Trimble was listening to some well-known names he had perhaps, taken for granted. “I listened to a lot of The Beatles, Motown, Kraftwerk, Talk Talk and the Beach Boys,” he says. “Those huge bands that are in the background your whole life. I got into them and really appreciated them. But the Spice Girls and Jay-Z were also on the stereo, as was Little Dragon, Alt-J and The Walkmen. All kinds of stuff from all corners of the globe and all different genres.”

“The travelling aspect, the experiences, the crazy stuff that we do, the leaving people behind, wanting to be somewhere else; all of this informed the record” says Alex. “Most of the time you’re really enjoying yourself but there’s a lot of guilt and inner conflict.”

That guilt can be read in the lyric sheet of Beacon. “I don’t know where I am going to rest my head tonight / So I won’t promise that I’ll speak to you today,” opines Alex on Beacon opener ‘Next Year’. Or the homesick “drawn apart / New York and London / All I see now / Are distant drumlins” on ‘Sun’.

Familiar themes for young successful bands perhaps but no less hard to deal with the knowledge that others have been there before.

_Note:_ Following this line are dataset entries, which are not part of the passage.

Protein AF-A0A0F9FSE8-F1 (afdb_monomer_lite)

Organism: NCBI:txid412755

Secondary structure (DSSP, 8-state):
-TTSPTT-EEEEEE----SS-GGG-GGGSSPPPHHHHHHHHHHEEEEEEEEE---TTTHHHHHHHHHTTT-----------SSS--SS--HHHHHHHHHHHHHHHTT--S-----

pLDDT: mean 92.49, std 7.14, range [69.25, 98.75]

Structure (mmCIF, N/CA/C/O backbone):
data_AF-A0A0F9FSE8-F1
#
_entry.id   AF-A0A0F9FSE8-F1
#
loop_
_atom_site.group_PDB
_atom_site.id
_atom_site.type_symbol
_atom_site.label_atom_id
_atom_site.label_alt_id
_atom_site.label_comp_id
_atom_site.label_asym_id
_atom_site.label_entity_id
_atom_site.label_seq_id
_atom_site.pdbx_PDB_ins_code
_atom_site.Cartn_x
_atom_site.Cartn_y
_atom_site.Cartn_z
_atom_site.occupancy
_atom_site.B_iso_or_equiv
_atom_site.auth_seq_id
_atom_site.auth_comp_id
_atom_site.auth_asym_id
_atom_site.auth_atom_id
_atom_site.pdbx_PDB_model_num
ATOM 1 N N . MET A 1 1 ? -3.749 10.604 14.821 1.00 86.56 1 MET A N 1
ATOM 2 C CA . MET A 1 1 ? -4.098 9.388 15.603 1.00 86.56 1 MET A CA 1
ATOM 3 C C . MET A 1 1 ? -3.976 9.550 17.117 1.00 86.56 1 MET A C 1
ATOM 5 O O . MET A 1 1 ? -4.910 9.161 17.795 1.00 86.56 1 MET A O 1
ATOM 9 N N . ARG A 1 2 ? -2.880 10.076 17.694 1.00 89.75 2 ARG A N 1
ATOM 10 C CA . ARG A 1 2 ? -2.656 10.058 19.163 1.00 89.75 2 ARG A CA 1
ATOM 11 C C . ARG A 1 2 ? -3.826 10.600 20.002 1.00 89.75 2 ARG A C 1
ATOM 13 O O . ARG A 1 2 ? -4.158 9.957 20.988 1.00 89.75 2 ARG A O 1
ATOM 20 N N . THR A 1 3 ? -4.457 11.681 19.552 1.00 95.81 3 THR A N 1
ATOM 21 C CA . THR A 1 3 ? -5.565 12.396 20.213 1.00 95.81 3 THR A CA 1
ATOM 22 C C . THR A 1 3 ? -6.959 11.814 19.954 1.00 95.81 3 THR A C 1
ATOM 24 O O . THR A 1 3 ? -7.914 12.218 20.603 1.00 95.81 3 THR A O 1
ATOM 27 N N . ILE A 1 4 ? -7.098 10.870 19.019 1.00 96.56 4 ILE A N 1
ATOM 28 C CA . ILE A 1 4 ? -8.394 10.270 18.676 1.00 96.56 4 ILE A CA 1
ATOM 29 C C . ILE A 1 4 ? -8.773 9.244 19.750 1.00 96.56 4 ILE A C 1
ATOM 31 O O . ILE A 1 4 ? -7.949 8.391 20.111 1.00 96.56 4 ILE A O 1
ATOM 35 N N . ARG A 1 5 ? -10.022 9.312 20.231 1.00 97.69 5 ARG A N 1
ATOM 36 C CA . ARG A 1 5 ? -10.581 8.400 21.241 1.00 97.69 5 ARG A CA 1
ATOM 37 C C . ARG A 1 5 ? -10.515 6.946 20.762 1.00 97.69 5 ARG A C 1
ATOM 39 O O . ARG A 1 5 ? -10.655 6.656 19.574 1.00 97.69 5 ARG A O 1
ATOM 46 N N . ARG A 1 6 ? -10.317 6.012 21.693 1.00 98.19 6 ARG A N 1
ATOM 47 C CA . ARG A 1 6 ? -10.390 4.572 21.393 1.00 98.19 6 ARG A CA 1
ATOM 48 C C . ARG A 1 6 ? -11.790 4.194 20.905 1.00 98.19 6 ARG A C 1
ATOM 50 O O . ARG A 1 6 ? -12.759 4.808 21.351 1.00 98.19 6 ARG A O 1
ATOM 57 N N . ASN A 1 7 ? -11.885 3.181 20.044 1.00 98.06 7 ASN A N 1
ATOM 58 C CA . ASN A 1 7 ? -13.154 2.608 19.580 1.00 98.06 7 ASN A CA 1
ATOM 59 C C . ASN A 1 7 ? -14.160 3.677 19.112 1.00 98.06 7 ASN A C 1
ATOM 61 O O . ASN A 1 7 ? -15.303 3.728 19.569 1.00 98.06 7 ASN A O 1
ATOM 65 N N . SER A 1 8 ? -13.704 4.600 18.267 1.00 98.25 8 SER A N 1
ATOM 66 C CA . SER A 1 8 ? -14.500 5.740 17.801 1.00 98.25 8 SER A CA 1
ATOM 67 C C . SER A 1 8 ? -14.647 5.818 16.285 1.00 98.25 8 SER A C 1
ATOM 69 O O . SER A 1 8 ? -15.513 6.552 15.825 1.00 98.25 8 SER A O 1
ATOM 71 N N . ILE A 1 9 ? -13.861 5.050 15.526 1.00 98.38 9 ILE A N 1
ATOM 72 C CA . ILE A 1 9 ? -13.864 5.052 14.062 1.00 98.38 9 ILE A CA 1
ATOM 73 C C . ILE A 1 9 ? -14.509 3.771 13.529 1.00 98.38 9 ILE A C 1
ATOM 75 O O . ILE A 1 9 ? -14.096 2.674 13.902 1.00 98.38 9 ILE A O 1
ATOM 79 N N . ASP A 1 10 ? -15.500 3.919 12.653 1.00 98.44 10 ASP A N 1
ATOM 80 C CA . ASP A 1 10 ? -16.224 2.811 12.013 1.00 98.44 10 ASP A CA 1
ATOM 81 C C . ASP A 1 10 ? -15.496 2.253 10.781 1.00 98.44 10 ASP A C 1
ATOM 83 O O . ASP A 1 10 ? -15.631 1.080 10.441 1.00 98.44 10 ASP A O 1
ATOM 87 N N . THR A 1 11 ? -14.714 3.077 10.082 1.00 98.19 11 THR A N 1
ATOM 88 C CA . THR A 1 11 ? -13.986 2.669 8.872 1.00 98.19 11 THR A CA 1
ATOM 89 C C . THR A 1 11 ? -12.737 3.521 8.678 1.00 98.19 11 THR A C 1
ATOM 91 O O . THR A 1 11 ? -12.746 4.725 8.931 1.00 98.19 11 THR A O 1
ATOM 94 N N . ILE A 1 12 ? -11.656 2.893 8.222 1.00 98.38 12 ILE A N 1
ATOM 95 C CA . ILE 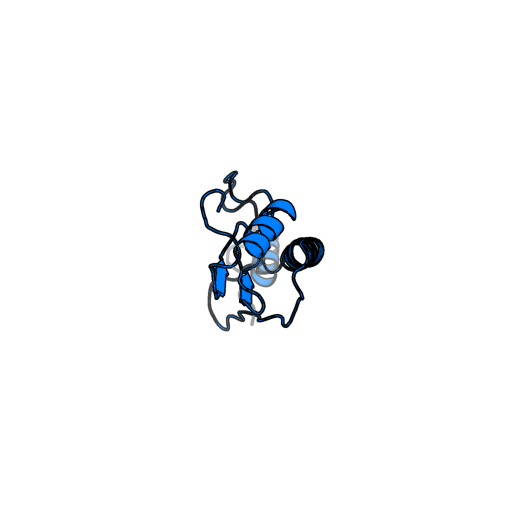A 1 12 ? -10.388 3.537 7.885 1.00 98.38 12 ILE A CA 1
ATOM 96 C C . ILE A 1 12 ? -10.084 3.223 6.423 1.00 98.38 12 ILE A C 1
ATOM 98 O O . ILE A 1 12 ? -9.979 2.061 6.048 1.00 98.38 12 ILE A O 1
ATOM 102 N N . ILE A 1 13 ? -9.911 4.259 5.606 1.00 98.19 13 ILE A N 1
ATOM 103 C CA . ILE A 1 13 ? -9.459 4.138 4.217 1.00 98.19 13 ILE A CA 1
ATOM 104 C C . ILE A 1 13 ? -8.191 4.971 4.096 1.00 98.19 13 ILE A C 1
ATOM 106 O O . ILE A 1 13 ? -8.193 6.148 4.459 1.00 98.19 13 ILE A O 1
ATOM 110 N N . THR A 1 14 ? -7.088 4.366 3.663 1.00 96.75 14 THR A N 1
ATOM 111 C CA . THR A 1 14 ? -5.789 5.045 3.663 1.00 96.75 14 THR A CA 1
ATOM 112 C C . THR A 1 14 ? -4.930 4.655 2.474 1.00 96.75 14 THR A C 1
ATOM 114 O O . THR A 1 14 ? -4.832 3.482 2.124 1.00 96.75 14 THR A O 1
ATOM 117 N N . ASP A 1 15 ? -4.279 5.667 1.902 1.00 96.25 15 ASP A N 1
ATOM 118 C CA . ASP A 1 15 ? -3.258 5.543 0.870 1.00 96.25 15 ASP A CA 1
ATOM 119 C C . ASP A 1 15 ? -1.881 5.929 1.449 1.00 96.25 15 ASP A C 1
ATOM 121 O O . ASP A 1 15 ? -1.497 7.102 1.424 1.00 96.25 15 ASP A O 1
ATOM 125 N N . PRO A 1 16 ? -1.196 4.997 2.135 1.00 95.38 16 PRO A N 1
ATOM 126 C CA . PRO A 1 16 ? 0.070 5.283 2.795 1.00 95.38 16 PRO A CA 1
ATOM 127 C C . PRO A 1 16 ? 1.258 5.274 1.817 1.00 95.38 16 PRO A C 1
ATOM 129 O O . PRO A 1 16 ? 1.131 4.831 0.684 1.00 95.38 16 PRO A O 1
ATOM 132 N N . PRO A 1 17 ? 2.460 5.661 2.273 1.00 95.62 17 PRO A N 1
ATOM 133 C CA . PRO A 1 17 ? 3.700 5.371 1.557 1.00 95.62 17 PRO A CA 1
ATOM 134 C C . PRO A 1 17 ? 3.860 3.882 1.204 1.00 95.62 17 PRO A C 1
ATOM 136 O O . PRO A 1 17 ? 3.564 3.001 2.017 1.00 95.62 17 PRO A O 1
ATOM 139 N N . TYR A 1 18 ? 4.361 3.596 0.002 1.00 94.94 18 TYR A N 1
ATOM 140 C CA . TYR A 1 18 ? 4.502 2.247 -0.561 1.00 94.94 18 TYR A CA 1
ATOM 141 C C . TYR A 1 18 ? 5.945 1.744 -0.570 1.00 94.94 18 TYR A C 1
ATOM 143 O O . TYR A 1 18 ? 6.192 0.637 -1.057 1.00 94.94 18 TYR A O 1
ATOM 151 N N . ALA A 1 19 ? 6.894 2.528 -0.057 1.00 94.38 19 ALA A N 1
ATOM 152 C CA . ALA A 1 19 ? 8.323 2.225 -0.112 1.00 94.38 19 ALA A CA 1
ATOM 153 C C . ALA A 1 19 ? 8.852 2.098 -1.556 1.00 94.38 19 ALA A C 1
ATOM 155 O O . ALA A 1 19 ? 9.710 1.262 -1.849 1.00 94.38 19 ALA A O 1
ATOM 156 N N . LEU A 1 20 ? 8.328 2.909 -2.485 1.00 90.44 20 LEU A N 1
ATOM 157 C CA . LEU A 1 20 ? 8.775 2.927 -3.883 1.00 90.44 20 LEU A CA 1
ATOM 158 C C . LEU A 1 20 ? 9.906 3.933 -4.126 1.00 90.44 20 LEU A C 1
ATOM 160 O O . LEU A 1 20 ? 10.425 3.995 -5.243 1.00 90.44 20 LEU A O 1
ATOM 164 N N . LYS A 1 21 ? 10.301 4.706 -3.105 1.00 91.00 21 LYS A N 1
ATOM 165 C CA . LYS A 1 21 ? 11.237 5.836 -3.214 1.00 91.00 21 LYS A CA 1
ATOM 166 C C . LYS A 1 21 ? 10.763 6.822 -4.277 1.00 91.00 21 LYS A C 1
ATOM 168 O O . LYS A 1 21 ? 11.559 7.309 -5.086 1.00 91.00 21 LYS A O 1
ATOM 173 N N . PHE A 1 22 ? 9.456 7.077 -4.314 1.00 84.75 22 PHE A N 1
ATOM 174 C CA . PHE A 1 22 ? 8.824 7.872 -5.353 1.00 84.75 22 PHE A CA 1
ATOM 175 C C . PHE A 1 22 ? 9.514 9.233 -5.511 1.00 84.75 22 PHE A C 1
ATOM 177 O O . PHE A 1 22 ? 9.596 10.032 -4.577 1.00 84.75 22 PHE A O 1
ATOM 184 N N . MET A 1 23 ? 10.071 9.469 -6.704 1.00 86.94 23 MET A N 1
ATOM 185 C CA . MET A 1 23 ? 10.853 10.667 -7.046 1.00 86.94 23 MET A CA 1
ATOM 186 C C . MET A 1 23 ? 12.000 10.985 -6.064 1.00 86.94 23 MET A C 1
ATOM 188 O O . MET A 1 23 ? 12.337 12.152 -5.855 1.00 86.94 23 MET A O 1
ATOM 192 N N . GLY A 1 24 ? 12.576 9.965 -5.420 1.00 88.31 24 GLY A N 1
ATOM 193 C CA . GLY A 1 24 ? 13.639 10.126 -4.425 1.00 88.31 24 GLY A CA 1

Offsetting the guilt, there’s a palpable sense of wonder with other parts of the world they’re discovering for the first time, like so many before them.

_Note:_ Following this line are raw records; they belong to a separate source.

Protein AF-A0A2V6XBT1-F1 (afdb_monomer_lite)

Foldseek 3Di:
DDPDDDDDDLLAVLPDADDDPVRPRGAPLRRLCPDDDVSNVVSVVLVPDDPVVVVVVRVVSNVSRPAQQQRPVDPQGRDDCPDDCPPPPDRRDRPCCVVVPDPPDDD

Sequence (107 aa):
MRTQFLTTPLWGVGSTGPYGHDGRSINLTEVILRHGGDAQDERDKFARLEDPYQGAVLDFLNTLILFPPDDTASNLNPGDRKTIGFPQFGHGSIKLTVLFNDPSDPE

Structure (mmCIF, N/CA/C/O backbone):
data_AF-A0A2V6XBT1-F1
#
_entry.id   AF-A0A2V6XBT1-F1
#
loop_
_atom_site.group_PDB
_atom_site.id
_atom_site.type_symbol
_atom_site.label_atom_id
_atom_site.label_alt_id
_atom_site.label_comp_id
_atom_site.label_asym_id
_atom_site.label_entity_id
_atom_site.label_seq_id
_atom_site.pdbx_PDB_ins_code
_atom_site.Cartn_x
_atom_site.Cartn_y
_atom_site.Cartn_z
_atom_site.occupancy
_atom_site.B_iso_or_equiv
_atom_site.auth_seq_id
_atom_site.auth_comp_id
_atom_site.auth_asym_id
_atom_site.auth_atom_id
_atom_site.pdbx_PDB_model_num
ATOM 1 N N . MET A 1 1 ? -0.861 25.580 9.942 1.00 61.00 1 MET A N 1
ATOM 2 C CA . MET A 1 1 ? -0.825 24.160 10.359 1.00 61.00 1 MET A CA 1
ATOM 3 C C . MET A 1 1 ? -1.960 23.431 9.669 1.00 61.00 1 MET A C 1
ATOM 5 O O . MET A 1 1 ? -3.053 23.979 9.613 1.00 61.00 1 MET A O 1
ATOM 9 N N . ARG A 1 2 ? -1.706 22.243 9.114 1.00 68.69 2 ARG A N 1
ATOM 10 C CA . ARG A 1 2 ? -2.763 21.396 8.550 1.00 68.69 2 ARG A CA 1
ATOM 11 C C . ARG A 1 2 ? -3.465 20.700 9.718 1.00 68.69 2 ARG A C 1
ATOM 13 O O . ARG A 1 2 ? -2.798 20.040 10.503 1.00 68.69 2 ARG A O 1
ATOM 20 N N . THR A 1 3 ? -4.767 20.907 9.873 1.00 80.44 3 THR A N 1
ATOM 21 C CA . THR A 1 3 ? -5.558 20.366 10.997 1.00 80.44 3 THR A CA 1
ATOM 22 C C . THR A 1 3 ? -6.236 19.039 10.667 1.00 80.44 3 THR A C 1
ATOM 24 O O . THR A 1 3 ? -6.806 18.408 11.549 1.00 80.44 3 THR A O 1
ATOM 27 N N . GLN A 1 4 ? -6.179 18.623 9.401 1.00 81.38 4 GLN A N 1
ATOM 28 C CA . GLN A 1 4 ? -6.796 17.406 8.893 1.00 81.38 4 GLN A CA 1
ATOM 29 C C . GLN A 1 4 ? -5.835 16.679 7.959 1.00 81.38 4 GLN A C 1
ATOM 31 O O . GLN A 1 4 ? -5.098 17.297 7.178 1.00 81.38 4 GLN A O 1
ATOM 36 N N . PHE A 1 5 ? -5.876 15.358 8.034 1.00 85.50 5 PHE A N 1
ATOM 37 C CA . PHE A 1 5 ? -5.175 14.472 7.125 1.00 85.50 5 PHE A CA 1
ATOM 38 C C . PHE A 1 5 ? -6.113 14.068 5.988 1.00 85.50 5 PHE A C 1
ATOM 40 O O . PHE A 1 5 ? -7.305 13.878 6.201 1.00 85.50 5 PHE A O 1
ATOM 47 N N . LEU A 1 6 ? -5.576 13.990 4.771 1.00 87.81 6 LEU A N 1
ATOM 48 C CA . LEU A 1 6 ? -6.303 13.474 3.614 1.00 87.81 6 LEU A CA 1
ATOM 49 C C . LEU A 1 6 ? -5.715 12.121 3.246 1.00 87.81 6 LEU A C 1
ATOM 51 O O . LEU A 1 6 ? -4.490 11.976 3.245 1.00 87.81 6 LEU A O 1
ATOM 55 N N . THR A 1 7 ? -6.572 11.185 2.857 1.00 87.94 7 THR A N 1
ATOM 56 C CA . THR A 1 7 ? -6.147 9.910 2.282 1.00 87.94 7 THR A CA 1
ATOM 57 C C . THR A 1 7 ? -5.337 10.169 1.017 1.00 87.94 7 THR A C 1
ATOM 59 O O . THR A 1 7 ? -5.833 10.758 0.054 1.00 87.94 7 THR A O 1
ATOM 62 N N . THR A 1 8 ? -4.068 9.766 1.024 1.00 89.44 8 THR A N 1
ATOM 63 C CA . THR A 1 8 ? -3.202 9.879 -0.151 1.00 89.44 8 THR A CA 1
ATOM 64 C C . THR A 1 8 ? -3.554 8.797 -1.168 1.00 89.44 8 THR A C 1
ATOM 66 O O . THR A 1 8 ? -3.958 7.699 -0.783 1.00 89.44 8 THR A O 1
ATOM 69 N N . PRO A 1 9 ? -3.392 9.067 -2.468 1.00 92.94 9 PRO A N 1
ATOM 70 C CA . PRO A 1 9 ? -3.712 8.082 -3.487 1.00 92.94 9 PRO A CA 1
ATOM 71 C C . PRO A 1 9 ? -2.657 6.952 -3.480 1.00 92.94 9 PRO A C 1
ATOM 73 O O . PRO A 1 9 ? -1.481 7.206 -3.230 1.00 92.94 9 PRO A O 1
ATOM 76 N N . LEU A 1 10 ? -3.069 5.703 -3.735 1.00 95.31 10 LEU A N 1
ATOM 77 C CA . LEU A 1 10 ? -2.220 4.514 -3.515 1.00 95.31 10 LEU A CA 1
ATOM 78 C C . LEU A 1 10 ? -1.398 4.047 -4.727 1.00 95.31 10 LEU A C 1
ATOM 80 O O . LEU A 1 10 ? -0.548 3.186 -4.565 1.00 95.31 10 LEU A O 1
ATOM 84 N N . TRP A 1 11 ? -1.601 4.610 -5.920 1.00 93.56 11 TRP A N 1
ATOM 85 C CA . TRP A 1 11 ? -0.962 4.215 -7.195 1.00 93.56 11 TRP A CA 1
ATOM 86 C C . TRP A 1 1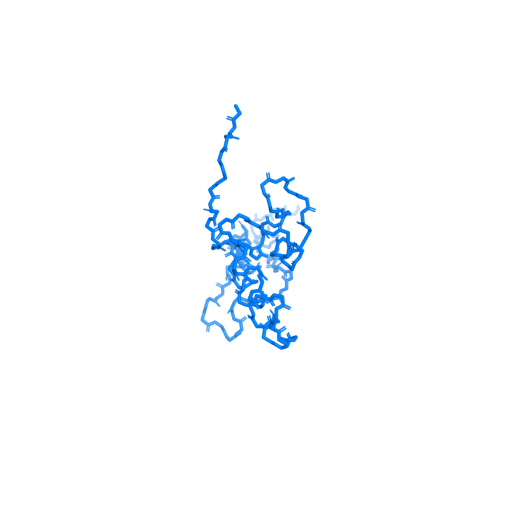1 ? 0.580 4.288 -7.241 1.00 93.56 11 TRP A C 1
ATOM 88 O O . TRP A 1 11 ? 1.165 3.928 -8.254 1.00 93.56 11 TRP A O 1
ATOM 98 N N . GLY A 1 12 ? 1.238 4.732 -6.169 1.00 92.94 12 GLY A N 1
ATOM 99 C CA . GLY A 1 12 ? 2.695 4.701 -6.014 1.00 92.94 12 GLY A CA 1
ATOM 100 C C . GLY A 1 12 ? 3.172 4.125 -4.680 1.00 92.94 12 GLY A C 1
ATOM 101 O O . GLY A 1 12 ? 4.367 4.168 -4.395 1.00 92.94 12 GLY A O 1
ATOM 102 N N . VAL A 1 13 ? 2.257 3.613 -3.851 1.00 95.56 13 VAL A N 1
ATOM 103 C CA . VAL A 1 13 ? 2.546 3.240 -2.463 1.00 95.56 13 VAL A CA 1
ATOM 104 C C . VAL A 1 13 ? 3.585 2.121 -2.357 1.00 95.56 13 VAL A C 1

“After the first album we went to America, Australia, Asia and all these crazy places like Mexico. We met all these interesting people, won our first award, we developed a self-appointed fan club which was amazing,” recounts Sam.

They were also the winner of The Choice Music Prize for Irish album of the year 2010 for their debut Tourist History, and picked up a €10,000 novelty cheque and a trophy as the surprise winners in a award show in Vicar Street in March 2011.

“It was really weird. Everyone always says ‘we didn’t expect to win it’ but we really didn’t,” remembers Kevin. “We hadn’t discussed what we would say if we did win it. To us, there was no chance. On the day we joked around talking about what we would do if we got it.”

“That was the first ever award we ever won as Two Door Cinema Club,” says Kevin. “It was really special for us to get that in Ireland and be recognised here by the people who first discovered our music.”

“We didn’t realise there was an actual prize!,” exclaims Alex. “It was either give it to charity or buy jet skies so we gave it to charity.” The money went to Abaana, a Northern Ireland based charity raising money for children in Africa.

“A couple of days after that we went to the MTV Woodie Awards in Austin, Texas and it was a huge production with a massive stage, giant LED screens and loads of celebrities,” says Kevin. “It was ridiculous.” A stark contrast to the intimate surroundings of Vicar Street. The band continued on in their constant routine of touring and breaking iinternationally, playing the likes of Jimmy Fallon and other big U.S. talk shows as well as picking up further memorable experiences along the way.

“There are a couple of pinpoints of really, really mindblowing experiences we had, like one was a day we had in Mexico city, a day off where we drove out to the pyramids,” sad Alex. “We had this crazy time where we met this native guy and he took us there, performed all these ancient Indian rituals, then took us to a bar in the desert and gave us tequila all day.”

“Travelling to these places really informed us about the culture and music of others,” says Sam. “I maybe wouldn’t have listened to 8-minute long electro track before. But going to a club in Berlin, just watching people zone out and dance to it, I got into it. I didn’t really understand how anyone would enjoy that kind of music until I’d experienced that.”

“Those kinds of things were great for expanding our musical horizons,” says Sam. “You don’t appreciate these things until you understand them.”